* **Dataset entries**
§ §

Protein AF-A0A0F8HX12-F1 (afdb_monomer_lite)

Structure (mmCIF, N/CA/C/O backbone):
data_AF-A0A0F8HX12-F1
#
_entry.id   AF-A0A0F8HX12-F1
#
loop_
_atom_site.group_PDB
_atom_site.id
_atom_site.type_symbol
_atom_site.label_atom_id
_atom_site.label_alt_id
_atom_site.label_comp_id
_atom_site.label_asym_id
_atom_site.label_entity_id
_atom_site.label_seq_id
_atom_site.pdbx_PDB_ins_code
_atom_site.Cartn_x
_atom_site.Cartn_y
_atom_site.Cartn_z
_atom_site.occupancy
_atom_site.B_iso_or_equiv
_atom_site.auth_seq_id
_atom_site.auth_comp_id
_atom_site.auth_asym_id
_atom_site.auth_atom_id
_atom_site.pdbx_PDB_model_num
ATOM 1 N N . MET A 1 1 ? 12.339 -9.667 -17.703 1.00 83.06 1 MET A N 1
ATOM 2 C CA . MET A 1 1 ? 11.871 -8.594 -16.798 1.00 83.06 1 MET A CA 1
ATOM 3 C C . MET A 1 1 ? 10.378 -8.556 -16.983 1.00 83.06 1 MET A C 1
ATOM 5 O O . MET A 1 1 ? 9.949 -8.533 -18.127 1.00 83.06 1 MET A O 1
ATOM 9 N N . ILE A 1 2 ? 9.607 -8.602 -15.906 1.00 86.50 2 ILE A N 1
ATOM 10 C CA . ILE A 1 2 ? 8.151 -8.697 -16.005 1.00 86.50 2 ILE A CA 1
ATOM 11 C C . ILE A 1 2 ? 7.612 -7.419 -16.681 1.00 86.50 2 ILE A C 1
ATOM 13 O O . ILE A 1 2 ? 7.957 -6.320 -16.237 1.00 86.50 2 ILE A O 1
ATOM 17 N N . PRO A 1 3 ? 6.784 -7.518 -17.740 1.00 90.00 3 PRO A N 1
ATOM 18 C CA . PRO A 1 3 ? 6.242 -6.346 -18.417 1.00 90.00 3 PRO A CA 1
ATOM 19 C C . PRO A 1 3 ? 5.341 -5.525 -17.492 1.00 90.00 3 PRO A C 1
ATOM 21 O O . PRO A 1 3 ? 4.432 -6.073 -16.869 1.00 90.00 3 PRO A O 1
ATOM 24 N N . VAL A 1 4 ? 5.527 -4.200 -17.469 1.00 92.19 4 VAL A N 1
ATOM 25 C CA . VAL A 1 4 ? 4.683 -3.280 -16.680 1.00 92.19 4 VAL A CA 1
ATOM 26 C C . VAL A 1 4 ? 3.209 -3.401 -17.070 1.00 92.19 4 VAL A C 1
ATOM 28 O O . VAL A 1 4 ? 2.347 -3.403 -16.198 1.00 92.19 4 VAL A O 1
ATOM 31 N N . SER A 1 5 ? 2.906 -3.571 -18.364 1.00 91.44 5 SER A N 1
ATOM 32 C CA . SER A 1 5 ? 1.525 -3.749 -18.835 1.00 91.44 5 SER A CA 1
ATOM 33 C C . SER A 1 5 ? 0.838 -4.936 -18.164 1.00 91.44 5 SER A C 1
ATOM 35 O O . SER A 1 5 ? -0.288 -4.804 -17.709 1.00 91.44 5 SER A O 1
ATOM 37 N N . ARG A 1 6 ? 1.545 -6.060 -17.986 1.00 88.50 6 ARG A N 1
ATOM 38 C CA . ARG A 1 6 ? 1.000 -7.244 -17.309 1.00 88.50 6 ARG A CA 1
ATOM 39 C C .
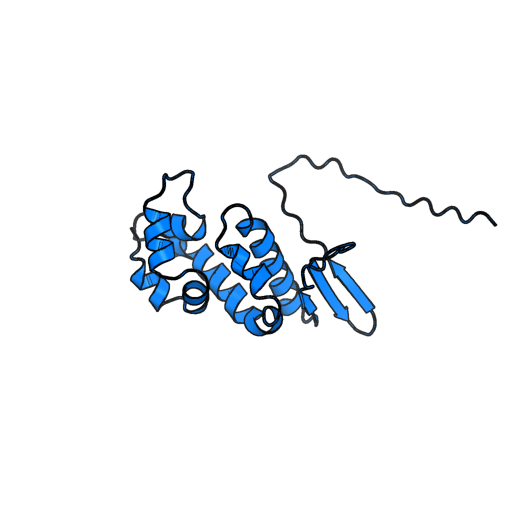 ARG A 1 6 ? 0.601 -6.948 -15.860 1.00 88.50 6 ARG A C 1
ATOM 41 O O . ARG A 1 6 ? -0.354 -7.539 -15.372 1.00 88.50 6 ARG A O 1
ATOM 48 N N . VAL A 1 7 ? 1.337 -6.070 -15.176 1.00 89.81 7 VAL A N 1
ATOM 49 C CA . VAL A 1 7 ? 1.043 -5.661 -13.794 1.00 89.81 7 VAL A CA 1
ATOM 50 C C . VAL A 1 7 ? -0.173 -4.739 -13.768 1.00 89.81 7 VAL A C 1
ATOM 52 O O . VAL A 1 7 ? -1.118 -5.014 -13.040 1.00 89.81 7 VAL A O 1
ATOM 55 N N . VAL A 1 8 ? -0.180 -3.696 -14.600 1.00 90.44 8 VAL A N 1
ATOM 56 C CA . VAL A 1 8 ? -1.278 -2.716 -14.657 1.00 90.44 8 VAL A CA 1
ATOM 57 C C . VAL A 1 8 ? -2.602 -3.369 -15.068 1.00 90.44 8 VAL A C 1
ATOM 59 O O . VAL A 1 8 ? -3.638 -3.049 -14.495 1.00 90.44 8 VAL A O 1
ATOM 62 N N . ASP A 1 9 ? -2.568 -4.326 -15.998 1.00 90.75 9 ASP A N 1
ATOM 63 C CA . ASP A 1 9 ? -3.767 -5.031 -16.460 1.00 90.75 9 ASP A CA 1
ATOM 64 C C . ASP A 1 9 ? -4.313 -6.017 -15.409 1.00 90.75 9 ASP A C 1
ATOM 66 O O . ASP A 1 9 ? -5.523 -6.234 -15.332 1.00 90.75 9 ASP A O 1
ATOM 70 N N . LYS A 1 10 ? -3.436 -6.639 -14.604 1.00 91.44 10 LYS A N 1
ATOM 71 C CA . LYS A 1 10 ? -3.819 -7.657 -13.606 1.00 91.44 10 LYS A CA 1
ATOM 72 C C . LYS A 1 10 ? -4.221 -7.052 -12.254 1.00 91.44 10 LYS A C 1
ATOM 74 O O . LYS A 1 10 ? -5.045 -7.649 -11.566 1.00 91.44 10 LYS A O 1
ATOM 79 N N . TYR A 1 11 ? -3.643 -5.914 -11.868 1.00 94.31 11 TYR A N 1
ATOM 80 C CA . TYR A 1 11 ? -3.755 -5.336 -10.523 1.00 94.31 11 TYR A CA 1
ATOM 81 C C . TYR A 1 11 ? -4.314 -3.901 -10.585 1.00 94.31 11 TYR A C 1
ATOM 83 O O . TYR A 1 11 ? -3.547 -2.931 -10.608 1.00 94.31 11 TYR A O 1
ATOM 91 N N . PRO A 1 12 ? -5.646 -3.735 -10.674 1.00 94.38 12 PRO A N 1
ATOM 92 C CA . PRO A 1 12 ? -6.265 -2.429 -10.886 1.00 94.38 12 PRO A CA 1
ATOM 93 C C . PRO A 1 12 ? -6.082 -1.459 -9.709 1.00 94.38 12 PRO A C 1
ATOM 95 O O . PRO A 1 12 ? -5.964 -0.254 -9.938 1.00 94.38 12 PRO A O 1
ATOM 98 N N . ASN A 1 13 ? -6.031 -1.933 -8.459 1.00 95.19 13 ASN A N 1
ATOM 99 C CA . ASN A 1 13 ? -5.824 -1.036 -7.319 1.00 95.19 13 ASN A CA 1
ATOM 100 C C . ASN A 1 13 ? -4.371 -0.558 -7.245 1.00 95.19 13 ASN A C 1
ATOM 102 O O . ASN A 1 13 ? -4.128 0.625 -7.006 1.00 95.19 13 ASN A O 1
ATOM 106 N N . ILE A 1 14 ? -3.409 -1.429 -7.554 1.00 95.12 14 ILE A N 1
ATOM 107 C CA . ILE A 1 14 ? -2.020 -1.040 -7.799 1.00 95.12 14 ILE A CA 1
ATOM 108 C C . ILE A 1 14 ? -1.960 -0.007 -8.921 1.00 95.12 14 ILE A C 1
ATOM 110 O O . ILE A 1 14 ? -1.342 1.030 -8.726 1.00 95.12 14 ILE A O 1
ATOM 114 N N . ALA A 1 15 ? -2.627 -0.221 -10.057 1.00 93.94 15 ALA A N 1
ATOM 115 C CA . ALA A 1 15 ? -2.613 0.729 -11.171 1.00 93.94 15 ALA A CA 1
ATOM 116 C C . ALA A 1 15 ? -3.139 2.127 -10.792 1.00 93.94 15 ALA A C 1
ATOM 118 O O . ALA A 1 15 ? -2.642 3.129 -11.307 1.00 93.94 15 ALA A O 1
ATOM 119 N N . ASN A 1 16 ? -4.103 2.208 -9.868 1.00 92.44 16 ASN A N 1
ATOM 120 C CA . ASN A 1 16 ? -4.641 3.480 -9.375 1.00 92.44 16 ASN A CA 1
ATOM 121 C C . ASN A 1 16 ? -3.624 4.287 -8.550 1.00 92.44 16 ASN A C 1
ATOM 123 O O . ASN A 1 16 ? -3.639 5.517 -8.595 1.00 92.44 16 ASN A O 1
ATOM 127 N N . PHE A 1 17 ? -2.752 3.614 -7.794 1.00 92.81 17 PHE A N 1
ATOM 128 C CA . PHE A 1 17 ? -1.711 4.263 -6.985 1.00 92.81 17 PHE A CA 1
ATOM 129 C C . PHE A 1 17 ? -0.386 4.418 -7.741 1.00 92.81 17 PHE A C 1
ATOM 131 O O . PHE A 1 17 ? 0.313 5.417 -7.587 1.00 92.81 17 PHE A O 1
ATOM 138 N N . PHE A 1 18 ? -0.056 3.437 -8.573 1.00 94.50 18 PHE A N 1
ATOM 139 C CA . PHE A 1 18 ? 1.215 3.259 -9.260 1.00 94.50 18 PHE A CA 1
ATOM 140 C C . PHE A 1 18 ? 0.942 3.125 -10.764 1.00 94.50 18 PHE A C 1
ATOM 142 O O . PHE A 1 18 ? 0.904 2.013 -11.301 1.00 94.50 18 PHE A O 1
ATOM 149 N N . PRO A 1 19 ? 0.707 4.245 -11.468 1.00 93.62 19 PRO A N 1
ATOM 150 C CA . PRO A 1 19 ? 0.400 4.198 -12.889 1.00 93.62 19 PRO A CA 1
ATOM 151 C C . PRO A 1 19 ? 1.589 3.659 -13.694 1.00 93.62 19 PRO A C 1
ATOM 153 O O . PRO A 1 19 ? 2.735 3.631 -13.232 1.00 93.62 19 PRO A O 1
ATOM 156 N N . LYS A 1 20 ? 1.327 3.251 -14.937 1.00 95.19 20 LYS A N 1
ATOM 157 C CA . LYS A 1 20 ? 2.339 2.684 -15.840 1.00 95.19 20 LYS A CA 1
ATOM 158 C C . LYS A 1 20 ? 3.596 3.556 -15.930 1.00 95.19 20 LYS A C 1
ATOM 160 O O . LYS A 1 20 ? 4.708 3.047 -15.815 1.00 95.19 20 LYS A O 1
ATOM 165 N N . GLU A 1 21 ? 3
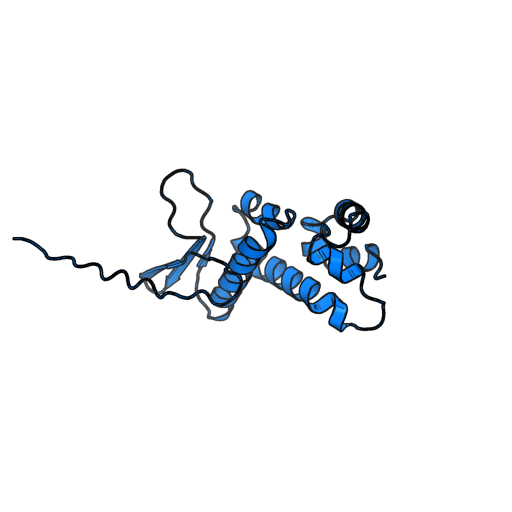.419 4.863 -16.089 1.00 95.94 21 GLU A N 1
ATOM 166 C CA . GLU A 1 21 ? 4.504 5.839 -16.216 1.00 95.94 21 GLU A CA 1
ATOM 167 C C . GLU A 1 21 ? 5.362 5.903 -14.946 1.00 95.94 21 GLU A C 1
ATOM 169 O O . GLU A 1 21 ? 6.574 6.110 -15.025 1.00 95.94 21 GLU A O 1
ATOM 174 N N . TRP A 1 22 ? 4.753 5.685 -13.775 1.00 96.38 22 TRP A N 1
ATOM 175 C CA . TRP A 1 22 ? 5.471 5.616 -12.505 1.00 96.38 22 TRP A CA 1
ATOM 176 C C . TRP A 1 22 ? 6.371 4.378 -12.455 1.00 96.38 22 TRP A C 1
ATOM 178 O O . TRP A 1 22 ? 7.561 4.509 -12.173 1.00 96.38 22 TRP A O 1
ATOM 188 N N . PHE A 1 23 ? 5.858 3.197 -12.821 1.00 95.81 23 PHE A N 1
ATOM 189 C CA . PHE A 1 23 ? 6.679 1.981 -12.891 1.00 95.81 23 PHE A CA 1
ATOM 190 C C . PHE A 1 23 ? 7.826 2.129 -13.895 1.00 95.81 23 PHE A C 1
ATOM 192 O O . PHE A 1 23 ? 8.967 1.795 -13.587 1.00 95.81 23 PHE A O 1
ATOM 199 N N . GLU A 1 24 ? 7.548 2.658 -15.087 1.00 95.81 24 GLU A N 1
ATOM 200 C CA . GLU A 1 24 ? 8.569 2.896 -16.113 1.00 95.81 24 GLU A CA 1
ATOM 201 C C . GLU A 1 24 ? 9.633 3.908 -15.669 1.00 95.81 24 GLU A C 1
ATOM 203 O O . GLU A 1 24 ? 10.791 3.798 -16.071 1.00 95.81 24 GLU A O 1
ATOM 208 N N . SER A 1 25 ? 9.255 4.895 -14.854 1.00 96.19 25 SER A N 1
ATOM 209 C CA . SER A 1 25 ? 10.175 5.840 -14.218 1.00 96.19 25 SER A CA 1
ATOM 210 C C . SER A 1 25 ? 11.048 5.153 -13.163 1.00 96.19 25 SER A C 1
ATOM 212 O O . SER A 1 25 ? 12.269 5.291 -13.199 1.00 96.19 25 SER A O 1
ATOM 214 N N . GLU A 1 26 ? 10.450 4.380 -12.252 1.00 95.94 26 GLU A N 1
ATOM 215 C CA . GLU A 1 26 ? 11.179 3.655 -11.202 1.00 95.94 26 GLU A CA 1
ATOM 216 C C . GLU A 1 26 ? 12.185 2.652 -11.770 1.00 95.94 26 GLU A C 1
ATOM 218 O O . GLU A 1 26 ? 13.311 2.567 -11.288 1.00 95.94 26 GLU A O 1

§ §

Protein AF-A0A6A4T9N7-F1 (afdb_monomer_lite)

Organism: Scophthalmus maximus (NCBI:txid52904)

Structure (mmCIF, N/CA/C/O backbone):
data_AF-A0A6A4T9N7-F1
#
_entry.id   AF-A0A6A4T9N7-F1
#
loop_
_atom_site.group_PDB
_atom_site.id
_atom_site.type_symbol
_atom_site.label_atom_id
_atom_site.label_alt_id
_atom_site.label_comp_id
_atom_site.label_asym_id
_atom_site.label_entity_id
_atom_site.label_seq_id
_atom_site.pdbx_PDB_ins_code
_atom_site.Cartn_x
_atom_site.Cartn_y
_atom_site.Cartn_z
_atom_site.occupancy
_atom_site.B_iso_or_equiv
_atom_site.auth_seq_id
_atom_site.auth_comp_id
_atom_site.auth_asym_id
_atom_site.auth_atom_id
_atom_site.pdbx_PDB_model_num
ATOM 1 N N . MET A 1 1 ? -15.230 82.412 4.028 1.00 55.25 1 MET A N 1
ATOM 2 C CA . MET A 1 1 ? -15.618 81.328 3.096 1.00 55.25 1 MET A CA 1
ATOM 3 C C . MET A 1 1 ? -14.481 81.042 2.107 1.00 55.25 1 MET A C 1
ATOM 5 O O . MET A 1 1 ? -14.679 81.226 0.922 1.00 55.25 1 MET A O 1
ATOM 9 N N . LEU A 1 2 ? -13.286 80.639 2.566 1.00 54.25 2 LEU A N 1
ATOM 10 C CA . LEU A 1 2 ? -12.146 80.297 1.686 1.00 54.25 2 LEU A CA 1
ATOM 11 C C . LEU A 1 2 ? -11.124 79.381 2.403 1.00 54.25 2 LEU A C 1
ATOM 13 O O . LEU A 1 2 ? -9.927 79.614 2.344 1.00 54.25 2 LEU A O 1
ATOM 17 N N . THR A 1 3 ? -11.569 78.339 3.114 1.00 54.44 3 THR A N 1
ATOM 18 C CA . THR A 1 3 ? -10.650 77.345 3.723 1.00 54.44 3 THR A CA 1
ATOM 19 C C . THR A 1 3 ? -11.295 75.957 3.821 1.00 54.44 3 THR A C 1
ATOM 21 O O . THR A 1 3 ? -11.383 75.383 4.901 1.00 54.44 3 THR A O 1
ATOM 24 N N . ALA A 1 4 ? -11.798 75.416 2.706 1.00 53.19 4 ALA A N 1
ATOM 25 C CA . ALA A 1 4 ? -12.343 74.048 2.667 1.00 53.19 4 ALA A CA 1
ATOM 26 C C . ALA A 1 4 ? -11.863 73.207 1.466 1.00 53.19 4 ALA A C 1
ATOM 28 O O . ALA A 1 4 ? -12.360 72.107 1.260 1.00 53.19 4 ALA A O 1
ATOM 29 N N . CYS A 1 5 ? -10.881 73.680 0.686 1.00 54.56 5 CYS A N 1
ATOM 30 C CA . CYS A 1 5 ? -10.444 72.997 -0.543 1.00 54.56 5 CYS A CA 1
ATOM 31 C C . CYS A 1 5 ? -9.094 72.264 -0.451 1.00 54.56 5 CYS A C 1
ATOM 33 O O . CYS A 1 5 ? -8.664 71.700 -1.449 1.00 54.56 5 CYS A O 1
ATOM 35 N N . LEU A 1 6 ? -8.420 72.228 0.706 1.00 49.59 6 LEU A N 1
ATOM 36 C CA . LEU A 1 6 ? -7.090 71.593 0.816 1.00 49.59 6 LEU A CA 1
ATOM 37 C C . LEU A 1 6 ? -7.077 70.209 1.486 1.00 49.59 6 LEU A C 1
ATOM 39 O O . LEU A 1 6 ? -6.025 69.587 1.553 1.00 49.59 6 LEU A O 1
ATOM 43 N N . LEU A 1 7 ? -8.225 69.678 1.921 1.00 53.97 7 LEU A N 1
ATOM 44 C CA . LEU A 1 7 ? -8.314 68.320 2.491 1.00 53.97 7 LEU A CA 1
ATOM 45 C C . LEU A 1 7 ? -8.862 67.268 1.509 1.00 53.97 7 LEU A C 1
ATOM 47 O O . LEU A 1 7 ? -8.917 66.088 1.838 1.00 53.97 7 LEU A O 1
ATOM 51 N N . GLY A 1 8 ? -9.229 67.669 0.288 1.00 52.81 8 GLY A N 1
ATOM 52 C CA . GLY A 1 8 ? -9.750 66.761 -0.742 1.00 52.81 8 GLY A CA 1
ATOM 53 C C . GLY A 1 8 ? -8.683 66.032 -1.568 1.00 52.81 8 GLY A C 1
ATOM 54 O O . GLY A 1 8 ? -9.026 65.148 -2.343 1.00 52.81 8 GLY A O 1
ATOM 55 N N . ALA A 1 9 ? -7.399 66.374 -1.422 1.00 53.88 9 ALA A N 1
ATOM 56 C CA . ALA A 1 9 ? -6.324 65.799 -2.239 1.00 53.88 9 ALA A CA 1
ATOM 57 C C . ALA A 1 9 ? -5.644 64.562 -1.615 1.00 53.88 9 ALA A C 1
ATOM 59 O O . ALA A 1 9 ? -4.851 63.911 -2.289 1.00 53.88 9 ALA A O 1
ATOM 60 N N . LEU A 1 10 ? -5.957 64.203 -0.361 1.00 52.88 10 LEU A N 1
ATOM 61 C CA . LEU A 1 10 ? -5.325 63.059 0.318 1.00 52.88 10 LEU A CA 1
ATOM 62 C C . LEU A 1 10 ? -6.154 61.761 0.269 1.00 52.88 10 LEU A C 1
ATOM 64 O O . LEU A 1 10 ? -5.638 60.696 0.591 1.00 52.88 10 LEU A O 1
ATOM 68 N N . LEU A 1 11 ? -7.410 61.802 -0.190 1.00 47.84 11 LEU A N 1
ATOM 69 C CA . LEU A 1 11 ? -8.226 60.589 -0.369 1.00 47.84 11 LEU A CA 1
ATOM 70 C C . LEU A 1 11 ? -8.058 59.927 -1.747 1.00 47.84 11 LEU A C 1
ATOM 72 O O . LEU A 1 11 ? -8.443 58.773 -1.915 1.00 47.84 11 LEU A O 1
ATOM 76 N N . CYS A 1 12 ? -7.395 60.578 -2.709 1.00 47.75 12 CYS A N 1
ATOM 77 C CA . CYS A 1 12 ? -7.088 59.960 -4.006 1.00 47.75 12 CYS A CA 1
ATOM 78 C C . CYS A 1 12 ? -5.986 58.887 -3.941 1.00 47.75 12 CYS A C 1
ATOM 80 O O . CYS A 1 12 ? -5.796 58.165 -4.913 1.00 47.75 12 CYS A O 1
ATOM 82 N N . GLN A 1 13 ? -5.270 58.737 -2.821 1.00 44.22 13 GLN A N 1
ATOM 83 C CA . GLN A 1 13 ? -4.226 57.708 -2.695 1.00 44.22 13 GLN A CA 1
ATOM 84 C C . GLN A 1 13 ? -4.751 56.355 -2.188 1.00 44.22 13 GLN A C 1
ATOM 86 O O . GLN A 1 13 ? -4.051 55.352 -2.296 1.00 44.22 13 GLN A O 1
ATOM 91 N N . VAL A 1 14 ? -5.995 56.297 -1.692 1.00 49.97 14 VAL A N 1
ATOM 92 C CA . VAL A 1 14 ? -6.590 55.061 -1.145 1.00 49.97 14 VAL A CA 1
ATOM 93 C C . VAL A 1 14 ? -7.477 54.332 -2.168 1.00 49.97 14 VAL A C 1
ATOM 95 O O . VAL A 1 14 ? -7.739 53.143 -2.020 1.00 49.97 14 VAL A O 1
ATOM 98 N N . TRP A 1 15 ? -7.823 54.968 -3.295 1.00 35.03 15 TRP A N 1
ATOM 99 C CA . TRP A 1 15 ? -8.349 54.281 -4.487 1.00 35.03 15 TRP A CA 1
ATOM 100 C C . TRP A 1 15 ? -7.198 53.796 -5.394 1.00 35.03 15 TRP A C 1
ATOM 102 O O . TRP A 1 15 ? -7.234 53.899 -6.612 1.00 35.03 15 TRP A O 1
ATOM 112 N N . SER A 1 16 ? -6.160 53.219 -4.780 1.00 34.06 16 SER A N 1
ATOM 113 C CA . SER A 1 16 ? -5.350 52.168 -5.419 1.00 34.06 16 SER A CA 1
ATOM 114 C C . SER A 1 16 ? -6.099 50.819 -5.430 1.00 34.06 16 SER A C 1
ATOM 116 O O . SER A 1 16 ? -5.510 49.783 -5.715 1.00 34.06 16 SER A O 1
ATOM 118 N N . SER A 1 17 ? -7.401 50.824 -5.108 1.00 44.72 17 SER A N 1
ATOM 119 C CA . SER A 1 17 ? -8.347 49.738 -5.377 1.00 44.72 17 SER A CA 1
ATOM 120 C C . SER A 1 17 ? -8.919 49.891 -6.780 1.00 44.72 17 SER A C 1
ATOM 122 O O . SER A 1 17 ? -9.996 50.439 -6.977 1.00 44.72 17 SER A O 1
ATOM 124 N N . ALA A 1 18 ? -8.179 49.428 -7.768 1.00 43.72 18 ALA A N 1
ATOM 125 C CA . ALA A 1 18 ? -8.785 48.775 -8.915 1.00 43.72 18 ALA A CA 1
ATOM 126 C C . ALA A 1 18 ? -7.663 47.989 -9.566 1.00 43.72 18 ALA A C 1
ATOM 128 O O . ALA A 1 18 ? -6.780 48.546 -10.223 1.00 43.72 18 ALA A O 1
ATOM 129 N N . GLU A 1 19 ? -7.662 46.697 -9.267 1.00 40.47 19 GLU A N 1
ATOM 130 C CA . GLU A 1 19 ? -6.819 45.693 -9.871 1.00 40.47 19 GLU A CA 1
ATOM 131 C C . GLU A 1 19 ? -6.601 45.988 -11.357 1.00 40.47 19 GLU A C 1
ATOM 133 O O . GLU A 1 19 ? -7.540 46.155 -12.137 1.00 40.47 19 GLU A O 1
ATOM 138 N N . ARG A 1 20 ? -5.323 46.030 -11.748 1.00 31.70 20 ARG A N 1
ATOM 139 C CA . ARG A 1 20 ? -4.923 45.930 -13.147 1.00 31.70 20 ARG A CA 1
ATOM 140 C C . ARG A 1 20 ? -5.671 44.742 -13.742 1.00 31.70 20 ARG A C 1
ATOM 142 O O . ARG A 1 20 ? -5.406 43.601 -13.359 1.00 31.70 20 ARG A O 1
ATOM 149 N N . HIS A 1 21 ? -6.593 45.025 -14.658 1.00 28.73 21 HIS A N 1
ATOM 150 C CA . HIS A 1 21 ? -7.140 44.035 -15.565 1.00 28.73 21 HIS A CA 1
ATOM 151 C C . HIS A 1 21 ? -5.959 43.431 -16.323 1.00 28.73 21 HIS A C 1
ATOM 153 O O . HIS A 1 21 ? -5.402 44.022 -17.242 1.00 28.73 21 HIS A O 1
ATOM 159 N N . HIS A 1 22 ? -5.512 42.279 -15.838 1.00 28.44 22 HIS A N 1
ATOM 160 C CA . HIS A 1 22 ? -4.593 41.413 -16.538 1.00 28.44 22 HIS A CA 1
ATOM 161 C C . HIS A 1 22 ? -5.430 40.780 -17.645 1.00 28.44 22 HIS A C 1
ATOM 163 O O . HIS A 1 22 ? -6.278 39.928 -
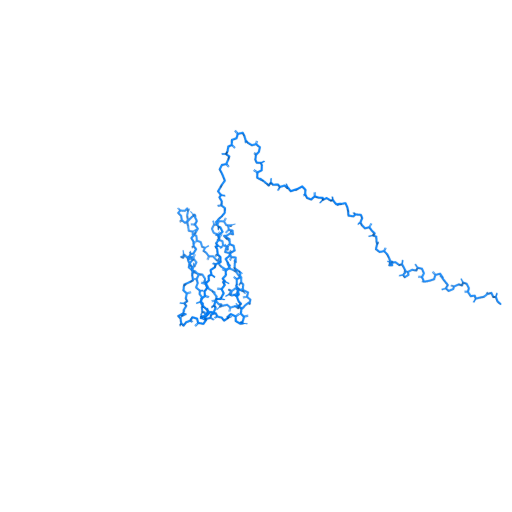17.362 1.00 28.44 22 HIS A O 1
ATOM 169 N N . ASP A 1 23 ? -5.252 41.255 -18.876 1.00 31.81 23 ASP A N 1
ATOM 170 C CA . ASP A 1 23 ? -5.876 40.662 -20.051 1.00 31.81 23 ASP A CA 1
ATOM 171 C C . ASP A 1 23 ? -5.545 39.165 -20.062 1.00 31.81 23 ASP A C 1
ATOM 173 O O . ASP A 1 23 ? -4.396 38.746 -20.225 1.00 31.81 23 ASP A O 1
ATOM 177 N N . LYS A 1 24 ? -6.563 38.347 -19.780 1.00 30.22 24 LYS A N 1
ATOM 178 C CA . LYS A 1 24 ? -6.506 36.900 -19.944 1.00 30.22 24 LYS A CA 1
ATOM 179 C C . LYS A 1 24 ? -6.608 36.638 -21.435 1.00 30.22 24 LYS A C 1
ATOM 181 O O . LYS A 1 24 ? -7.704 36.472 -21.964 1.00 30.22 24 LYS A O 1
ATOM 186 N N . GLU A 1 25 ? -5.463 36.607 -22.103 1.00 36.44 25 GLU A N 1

§ §

* **What to produce**
Reproduce only the lines above spanning from the line containing "ATOM 10 C CA . LEU" through the line containing "ATOM 37 C C", word for word.

* **Problem solution**
ATOM 10 C CA . LEU A 1 2 ? -12.146 80.297 1.686 1.00 54.25 2 LEU A CA 1
ATOM 11 C C . LEU A 1 2 ? -11.124 79.381 2.403 1.00 54.25 2 LEU A C 1
ATOM 13 O O . LEU A 1 2 ? -9.927 79.614 2.344 1.00 54.25 2 LEU A O 1
ATOM 17 N N . THR A 1 3 ? -11.569 78.339 3.114 1.00 54.44 3 THR A N 1
ATOM 18 C CA . THR A 1 3 ? -10.650 77.345 3.723 1.00 54.44 3 THR A CA 1
ATOM 19 C C . THR A 1 3 ? -11.295 75.957 3.821 1.00 54.44 3 THR A C 1
ATOM 21 O O . THR A 1 3 ? -11.383 75.383 4.901 1.00 54.44 3 THR A O 1
ATOM 24 N N . ALA A 1 4 ? -11.798 75.416 2.706 1.00 53.19 4 ALA A N 1
ATOM 25 C CA . ALA A 1 4 ? -12.343 74.048 2.667 1.00 53.19 4 ALA A CA 1
ATOM 26 C C . ALA A 1 4 ? -11.863 73.207 1.466 1.00 53.19 4 ALA A C 1
ATOM 28 O O . ALA A 1 4 ? -12.360 72.107 1.260 1.00 53.19 4 ALA A O 1
ATOM 29 N N . CYS A 1 5 ? -10.881 73.680 0.686 1.00 54.56 5 CYS A N 1
ATOM 30 C CA . CYS A 1 5 ? -10.444 72.997 -0.543 1.00 54.56 5 CYS A CA 1
ATOM 31 C C . CYS A 1 5 ? -9.094 72.264 -0.451 1.00 54.56 5 CYS A C 1
ATOM 33 O O . CYS A 1 5 ? -8.664 71.700 -1.449 1.00 54.56 5 CYS A O 1
ATOM 35 N N . LEU A 1 6 ? -8.420 72.228 0.706 1.00 49.59 6 LEU A N 1
ATOM 36 C CA . LEU A 1 6 ? -7.090 71.593 0.816 1.00 49.59 6 LEU A CA 1
ATOM 37 C C . LEU A 1 6 ? -7.077 70.209 1.486 1.00 49.59 6 LEU A C 1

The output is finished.